## [WORK ITEM]
For this listing, the lines between the one holding "ATOM 18 N N" and the one holding "ATOM 45 N N", inclusive, must be set down exactly.
*** Begin section ***
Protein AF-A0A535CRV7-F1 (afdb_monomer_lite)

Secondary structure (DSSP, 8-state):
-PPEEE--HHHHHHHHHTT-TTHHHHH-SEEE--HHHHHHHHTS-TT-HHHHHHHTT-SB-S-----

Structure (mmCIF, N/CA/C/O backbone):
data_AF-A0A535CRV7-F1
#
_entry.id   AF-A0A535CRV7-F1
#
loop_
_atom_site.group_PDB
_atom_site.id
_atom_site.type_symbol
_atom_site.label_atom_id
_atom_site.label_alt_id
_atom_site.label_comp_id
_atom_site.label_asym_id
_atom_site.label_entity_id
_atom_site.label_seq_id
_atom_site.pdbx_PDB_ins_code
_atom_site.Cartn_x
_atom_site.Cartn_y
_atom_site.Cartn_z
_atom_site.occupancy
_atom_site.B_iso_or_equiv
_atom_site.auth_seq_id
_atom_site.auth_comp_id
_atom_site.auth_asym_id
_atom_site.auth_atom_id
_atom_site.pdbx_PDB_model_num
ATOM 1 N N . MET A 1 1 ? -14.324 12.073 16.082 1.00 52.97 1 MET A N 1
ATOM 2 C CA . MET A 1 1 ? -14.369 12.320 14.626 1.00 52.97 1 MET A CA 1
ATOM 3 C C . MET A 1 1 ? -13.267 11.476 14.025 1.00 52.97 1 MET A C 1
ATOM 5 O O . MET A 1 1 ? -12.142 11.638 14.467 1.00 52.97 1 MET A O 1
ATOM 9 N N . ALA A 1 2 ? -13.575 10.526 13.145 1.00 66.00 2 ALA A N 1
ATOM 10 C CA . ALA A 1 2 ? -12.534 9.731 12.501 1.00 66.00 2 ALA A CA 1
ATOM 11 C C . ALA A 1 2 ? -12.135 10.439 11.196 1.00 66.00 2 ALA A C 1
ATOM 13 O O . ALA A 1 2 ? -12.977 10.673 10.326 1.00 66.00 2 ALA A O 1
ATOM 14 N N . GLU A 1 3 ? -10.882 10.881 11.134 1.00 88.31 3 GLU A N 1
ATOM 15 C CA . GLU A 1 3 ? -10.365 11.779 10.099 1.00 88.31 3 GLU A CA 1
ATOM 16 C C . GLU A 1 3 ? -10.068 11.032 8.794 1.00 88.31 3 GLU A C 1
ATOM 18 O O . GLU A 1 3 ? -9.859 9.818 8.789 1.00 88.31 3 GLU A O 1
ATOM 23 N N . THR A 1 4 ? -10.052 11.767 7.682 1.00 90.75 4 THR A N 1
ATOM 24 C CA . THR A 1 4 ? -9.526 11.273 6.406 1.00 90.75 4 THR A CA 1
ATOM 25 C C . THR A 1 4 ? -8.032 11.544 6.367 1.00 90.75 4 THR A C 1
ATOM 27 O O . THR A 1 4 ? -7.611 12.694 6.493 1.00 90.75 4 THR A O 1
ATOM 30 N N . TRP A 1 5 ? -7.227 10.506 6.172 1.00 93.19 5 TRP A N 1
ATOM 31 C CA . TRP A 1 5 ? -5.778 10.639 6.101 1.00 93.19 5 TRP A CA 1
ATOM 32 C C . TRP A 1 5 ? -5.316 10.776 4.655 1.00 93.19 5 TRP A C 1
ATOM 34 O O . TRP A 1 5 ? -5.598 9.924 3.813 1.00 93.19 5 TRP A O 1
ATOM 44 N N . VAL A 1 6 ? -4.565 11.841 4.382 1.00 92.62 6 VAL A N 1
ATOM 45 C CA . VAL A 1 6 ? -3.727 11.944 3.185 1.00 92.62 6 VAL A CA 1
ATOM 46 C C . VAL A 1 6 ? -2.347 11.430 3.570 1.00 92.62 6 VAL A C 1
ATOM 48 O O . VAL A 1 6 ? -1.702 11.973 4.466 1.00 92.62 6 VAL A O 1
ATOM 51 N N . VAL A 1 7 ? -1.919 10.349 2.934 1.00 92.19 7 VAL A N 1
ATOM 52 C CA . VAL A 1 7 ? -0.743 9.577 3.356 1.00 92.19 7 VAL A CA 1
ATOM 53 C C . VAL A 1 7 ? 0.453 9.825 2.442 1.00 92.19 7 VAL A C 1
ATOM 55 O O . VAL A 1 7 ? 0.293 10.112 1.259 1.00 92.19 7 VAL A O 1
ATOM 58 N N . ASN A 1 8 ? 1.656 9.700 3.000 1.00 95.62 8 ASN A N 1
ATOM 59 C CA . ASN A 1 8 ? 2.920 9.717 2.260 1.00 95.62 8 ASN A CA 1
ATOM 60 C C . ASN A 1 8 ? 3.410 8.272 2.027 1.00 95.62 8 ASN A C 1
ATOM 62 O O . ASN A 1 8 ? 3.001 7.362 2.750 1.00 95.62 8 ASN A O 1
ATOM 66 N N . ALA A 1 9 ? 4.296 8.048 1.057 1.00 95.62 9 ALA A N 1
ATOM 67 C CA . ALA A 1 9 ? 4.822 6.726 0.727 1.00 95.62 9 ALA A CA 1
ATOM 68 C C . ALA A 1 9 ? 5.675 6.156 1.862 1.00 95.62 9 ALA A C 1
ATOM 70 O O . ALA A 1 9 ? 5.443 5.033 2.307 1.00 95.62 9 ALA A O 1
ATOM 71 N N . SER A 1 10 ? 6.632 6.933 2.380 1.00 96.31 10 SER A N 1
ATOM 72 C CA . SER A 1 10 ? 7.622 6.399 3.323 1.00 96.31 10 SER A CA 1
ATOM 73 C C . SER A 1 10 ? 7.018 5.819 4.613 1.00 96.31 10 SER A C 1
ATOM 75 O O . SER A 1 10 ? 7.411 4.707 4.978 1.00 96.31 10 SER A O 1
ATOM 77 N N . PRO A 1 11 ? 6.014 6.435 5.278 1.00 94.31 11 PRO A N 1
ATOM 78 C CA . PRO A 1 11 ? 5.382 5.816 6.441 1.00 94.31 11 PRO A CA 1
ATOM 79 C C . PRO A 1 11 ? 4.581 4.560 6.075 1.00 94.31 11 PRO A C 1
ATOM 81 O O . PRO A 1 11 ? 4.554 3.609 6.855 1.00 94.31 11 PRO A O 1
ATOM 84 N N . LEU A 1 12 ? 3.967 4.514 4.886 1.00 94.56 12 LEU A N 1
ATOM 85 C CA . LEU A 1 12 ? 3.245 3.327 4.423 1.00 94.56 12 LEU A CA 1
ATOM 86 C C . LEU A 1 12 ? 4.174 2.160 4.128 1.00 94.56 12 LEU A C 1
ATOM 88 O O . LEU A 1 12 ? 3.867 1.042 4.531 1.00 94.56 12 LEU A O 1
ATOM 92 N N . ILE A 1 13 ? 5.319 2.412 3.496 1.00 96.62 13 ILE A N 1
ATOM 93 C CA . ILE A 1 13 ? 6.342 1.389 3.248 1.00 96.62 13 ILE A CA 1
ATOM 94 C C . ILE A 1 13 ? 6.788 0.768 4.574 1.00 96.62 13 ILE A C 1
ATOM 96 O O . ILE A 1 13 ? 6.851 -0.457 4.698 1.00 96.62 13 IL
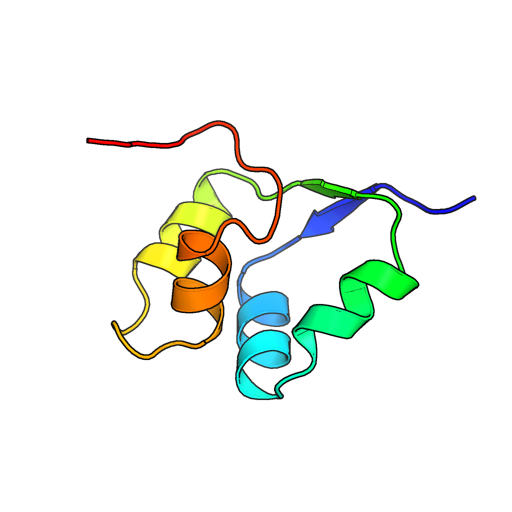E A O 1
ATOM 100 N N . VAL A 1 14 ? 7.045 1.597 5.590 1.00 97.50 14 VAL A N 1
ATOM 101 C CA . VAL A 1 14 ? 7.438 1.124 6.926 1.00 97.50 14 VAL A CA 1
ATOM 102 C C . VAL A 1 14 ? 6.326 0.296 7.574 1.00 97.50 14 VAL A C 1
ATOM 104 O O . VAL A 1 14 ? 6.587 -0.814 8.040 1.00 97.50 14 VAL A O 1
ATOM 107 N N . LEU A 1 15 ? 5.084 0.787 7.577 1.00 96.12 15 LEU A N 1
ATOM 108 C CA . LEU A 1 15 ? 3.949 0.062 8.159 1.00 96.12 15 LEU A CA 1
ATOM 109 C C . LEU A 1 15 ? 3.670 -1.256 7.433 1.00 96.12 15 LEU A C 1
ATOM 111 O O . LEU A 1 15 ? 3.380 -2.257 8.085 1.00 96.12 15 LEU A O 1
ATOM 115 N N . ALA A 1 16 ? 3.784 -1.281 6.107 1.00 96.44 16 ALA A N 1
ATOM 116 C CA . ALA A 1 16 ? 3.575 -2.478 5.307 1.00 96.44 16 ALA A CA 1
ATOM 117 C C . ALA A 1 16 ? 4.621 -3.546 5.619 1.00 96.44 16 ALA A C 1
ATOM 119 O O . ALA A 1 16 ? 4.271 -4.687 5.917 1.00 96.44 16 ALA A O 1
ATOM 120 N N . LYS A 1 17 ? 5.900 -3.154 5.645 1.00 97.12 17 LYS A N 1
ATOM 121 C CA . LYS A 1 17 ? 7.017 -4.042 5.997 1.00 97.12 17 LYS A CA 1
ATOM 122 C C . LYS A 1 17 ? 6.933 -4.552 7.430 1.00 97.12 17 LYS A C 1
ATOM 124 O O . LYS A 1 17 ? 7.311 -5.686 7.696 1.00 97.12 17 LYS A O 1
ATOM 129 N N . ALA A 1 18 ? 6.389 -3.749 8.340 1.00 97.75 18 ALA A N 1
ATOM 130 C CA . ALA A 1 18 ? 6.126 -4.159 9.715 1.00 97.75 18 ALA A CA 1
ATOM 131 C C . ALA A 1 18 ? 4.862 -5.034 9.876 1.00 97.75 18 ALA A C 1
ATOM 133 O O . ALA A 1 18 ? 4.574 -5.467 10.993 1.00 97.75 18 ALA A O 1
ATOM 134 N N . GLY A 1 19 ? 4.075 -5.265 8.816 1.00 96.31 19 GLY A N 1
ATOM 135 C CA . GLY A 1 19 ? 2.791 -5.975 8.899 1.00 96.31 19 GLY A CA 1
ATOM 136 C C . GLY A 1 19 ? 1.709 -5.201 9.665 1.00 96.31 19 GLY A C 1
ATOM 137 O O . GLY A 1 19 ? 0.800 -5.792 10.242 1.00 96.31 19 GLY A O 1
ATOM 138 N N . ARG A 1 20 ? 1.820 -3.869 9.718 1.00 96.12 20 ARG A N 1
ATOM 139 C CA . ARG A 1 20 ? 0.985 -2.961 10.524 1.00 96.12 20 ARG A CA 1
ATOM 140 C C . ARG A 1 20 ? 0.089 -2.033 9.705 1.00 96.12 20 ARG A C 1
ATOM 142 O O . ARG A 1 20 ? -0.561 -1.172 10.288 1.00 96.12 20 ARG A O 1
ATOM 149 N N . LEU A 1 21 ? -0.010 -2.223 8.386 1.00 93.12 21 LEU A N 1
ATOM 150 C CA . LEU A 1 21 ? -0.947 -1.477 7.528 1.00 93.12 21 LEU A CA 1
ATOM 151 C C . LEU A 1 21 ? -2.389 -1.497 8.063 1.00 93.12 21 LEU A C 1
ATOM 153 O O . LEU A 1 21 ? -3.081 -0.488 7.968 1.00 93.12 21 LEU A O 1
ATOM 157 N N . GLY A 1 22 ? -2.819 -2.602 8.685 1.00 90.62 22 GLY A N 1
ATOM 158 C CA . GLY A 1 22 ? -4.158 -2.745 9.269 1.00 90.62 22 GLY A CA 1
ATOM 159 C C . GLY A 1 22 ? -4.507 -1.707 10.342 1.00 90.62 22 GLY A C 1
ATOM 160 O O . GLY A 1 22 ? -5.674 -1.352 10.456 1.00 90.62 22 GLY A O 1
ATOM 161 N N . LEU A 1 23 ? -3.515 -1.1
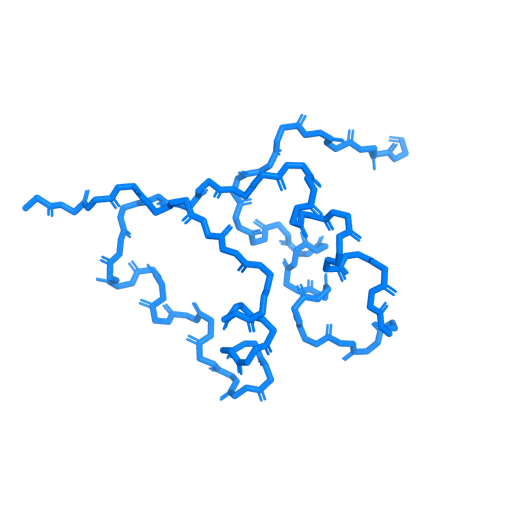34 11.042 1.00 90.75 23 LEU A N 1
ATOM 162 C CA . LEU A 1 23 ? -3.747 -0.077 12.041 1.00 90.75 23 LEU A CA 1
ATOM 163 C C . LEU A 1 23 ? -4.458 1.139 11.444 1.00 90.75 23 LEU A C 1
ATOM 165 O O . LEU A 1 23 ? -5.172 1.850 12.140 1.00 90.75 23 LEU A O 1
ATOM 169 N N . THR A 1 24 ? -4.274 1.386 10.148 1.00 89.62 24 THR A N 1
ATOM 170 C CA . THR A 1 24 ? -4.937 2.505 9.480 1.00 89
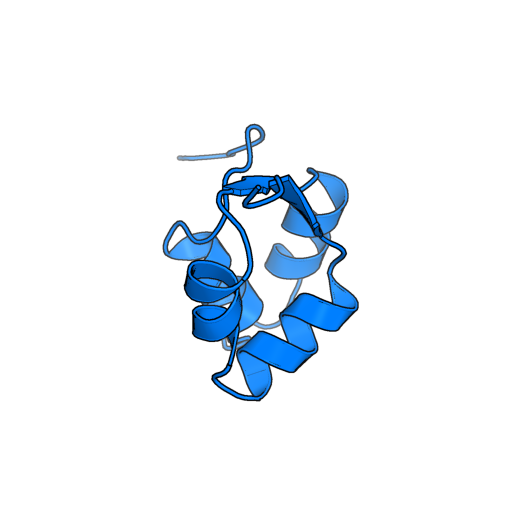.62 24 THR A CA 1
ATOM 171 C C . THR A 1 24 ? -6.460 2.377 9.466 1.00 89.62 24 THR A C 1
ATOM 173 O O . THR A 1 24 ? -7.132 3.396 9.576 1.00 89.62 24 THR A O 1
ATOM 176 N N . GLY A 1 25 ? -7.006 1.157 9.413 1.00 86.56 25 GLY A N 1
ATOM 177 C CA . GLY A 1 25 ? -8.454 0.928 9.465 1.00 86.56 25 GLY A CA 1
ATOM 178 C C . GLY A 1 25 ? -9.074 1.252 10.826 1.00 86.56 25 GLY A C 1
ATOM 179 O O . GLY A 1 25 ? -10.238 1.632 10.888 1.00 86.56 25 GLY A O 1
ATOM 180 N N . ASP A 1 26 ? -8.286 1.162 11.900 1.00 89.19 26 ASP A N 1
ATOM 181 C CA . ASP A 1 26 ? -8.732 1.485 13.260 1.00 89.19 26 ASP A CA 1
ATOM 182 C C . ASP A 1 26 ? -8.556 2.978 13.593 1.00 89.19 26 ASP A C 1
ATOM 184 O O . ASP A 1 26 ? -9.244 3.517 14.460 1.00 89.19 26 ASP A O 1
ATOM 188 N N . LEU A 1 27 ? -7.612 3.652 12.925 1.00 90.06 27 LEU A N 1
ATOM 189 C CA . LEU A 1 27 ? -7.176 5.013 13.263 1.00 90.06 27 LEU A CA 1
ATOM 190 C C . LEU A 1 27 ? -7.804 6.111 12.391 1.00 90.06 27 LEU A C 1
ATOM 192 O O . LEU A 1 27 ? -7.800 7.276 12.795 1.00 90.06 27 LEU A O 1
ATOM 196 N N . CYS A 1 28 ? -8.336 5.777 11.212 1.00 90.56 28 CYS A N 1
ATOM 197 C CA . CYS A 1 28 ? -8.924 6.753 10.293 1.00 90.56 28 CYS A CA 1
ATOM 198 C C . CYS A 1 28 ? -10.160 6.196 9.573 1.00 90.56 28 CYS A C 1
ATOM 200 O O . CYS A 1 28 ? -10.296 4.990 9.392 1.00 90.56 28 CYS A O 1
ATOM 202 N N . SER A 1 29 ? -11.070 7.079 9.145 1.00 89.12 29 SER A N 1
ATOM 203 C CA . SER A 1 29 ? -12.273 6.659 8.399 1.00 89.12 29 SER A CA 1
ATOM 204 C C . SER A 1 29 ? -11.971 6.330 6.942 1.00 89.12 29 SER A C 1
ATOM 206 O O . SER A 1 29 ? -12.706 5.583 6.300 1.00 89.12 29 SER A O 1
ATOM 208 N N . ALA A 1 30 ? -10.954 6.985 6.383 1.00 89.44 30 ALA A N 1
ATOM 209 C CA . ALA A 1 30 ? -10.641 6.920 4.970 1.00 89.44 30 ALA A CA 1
*** End section ***
*** Begin section ***
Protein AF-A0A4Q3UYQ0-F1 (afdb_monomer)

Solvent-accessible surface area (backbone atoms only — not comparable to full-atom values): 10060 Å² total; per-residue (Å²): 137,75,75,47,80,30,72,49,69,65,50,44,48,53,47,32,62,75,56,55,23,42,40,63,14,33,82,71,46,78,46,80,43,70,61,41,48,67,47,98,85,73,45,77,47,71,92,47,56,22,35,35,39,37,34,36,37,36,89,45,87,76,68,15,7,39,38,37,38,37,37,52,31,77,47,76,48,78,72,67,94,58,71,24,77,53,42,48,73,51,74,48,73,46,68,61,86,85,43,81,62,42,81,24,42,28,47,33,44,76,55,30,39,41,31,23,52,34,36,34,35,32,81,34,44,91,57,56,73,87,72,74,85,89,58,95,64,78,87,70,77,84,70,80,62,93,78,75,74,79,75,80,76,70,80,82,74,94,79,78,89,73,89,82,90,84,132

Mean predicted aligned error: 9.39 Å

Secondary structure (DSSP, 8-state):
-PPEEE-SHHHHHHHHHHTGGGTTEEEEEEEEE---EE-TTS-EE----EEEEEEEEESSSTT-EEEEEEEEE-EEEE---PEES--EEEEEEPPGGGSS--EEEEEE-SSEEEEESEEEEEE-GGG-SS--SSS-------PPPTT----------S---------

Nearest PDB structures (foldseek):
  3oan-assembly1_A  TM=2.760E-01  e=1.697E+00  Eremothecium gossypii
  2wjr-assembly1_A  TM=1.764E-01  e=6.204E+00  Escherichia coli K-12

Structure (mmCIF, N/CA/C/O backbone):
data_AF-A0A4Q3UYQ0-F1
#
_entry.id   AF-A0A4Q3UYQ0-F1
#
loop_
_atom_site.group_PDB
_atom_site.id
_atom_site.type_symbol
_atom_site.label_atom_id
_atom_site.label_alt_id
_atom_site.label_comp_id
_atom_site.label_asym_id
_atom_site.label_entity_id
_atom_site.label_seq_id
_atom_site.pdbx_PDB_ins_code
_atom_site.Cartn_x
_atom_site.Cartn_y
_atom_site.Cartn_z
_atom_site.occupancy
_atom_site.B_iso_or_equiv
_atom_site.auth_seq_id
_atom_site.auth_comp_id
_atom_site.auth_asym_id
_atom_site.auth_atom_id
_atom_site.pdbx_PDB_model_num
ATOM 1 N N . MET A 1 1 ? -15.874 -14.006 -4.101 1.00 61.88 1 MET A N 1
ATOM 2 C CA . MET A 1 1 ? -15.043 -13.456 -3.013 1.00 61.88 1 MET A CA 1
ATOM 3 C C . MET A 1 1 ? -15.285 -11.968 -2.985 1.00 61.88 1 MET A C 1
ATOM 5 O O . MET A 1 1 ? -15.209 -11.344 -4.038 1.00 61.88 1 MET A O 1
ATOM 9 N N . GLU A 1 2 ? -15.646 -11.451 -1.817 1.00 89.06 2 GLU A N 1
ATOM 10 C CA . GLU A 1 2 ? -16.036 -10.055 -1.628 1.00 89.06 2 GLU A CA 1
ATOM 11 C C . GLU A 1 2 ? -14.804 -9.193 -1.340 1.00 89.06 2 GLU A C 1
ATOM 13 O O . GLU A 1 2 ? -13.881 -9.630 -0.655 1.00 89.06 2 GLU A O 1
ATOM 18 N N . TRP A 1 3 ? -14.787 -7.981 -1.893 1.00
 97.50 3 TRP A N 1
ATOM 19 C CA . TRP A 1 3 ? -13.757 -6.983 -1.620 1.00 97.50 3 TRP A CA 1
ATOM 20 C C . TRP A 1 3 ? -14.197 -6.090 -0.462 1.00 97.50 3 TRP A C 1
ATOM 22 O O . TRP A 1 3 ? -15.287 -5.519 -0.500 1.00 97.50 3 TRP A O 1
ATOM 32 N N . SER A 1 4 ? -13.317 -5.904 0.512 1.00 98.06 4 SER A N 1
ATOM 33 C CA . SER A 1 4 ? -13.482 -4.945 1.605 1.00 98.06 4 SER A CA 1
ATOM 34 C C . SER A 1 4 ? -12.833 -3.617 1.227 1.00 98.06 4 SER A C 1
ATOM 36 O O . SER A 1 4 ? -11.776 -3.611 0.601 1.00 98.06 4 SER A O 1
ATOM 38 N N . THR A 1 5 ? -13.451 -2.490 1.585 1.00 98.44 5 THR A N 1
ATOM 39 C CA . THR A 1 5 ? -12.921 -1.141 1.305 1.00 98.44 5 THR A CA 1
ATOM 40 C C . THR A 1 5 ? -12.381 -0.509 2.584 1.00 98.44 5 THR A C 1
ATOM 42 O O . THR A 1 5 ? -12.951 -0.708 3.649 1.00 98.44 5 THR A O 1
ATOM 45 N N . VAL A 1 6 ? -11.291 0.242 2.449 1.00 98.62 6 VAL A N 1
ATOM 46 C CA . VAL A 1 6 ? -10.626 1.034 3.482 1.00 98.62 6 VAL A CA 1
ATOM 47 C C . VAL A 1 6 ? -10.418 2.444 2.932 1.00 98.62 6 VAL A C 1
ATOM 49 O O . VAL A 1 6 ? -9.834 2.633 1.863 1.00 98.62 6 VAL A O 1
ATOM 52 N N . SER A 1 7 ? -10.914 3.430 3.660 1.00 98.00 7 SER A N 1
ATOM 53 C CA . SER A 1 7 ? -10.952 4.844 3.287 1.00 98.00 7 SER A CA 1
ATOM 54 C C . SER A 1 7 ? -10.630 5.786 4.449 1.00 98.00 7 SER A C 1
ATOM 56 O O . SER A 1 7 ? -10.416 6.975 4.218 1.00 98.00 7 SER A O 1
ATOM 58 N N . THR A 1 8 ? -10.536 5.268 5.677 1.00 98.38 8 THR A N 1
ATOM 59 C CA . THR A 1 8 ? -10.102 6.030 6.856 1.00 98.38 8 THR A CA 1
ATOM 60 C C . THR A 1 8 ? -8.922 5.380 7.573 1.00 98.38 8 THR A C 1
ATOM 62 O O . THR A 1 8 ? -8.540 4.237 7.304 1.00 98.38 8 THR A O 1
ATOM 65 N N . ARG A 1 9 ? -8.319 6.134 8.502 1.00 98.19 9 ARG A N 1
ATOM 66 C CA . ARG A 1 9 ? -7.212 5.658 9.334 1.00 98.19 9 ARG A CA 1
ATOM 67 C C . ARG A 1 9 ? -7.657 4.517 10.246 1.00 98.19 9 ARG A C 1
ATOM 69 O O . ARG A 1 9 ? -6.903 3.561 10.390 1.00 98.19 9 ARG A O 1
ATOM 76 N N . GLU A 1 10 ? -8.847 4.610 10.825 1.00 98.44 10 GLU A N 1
*** End section ***
## [SOLUTION FOR THIS EXERCISE]
ATOM 18 N N . TRP A 1 3 ? -14.787 -7.981 -1.893 1.00
 97.50 3 TRP A N 1
ATOM 19 C CA . TRP A 1 3 ? -13.757 -6.983 -1.620 1.00 97.50 3 TRP A CA 1
ATOM 20 C C . TRP A 1 3 ? -14.197 -6.090 -0.462 1.00 97.50 3 TRP A C 1
ATOM 22 O O . TRP A 1 3 ? -15.287 -5.519 -0.500 1.00 97.50 3 TRP A O 1
ATOM 32 N N . SER A 1 4 ? -13.317 -5.904 0.512 1.00 98.06 4 SER A N 1
ATOM 33 C CA . SER A 1 4 ? -13.482 -4.945 1.605 1.00 98.06 4 SER A CA 1
ATOM 34 C C . SER A 1 4 ? -12.833 -3.617 1.227 1.00 98.06 4 SER A C 1
ATOM 36 O O . SER A 1 4 ? -11.776 -3.611 0.601 1.00 98.06 4 SER A O 1
ATOM 38 N N . THR A 1 5 ? -13.451 -2.490 1.585 1.00 98.44 5 THR A N 1
ATOM 39 C CA . THR A 1 5 ? -12.921 -1.141 1.305 1.00 98.44 5 THR A CA 1
ATOM 40 C C . THR A 1 5 ? -12.381 -0.509 2.584 1.00 98.44 5 THR A C 1
ATOM 42 O O . THR A 1 5 ? -12.951 -0.708 3.649 1.00 98.44 5 THR A O 1
ATOM 45 N N . VAL A 1 6 ? -11.291 0.242 2.449 1.00 98.62 6 VAL A N 1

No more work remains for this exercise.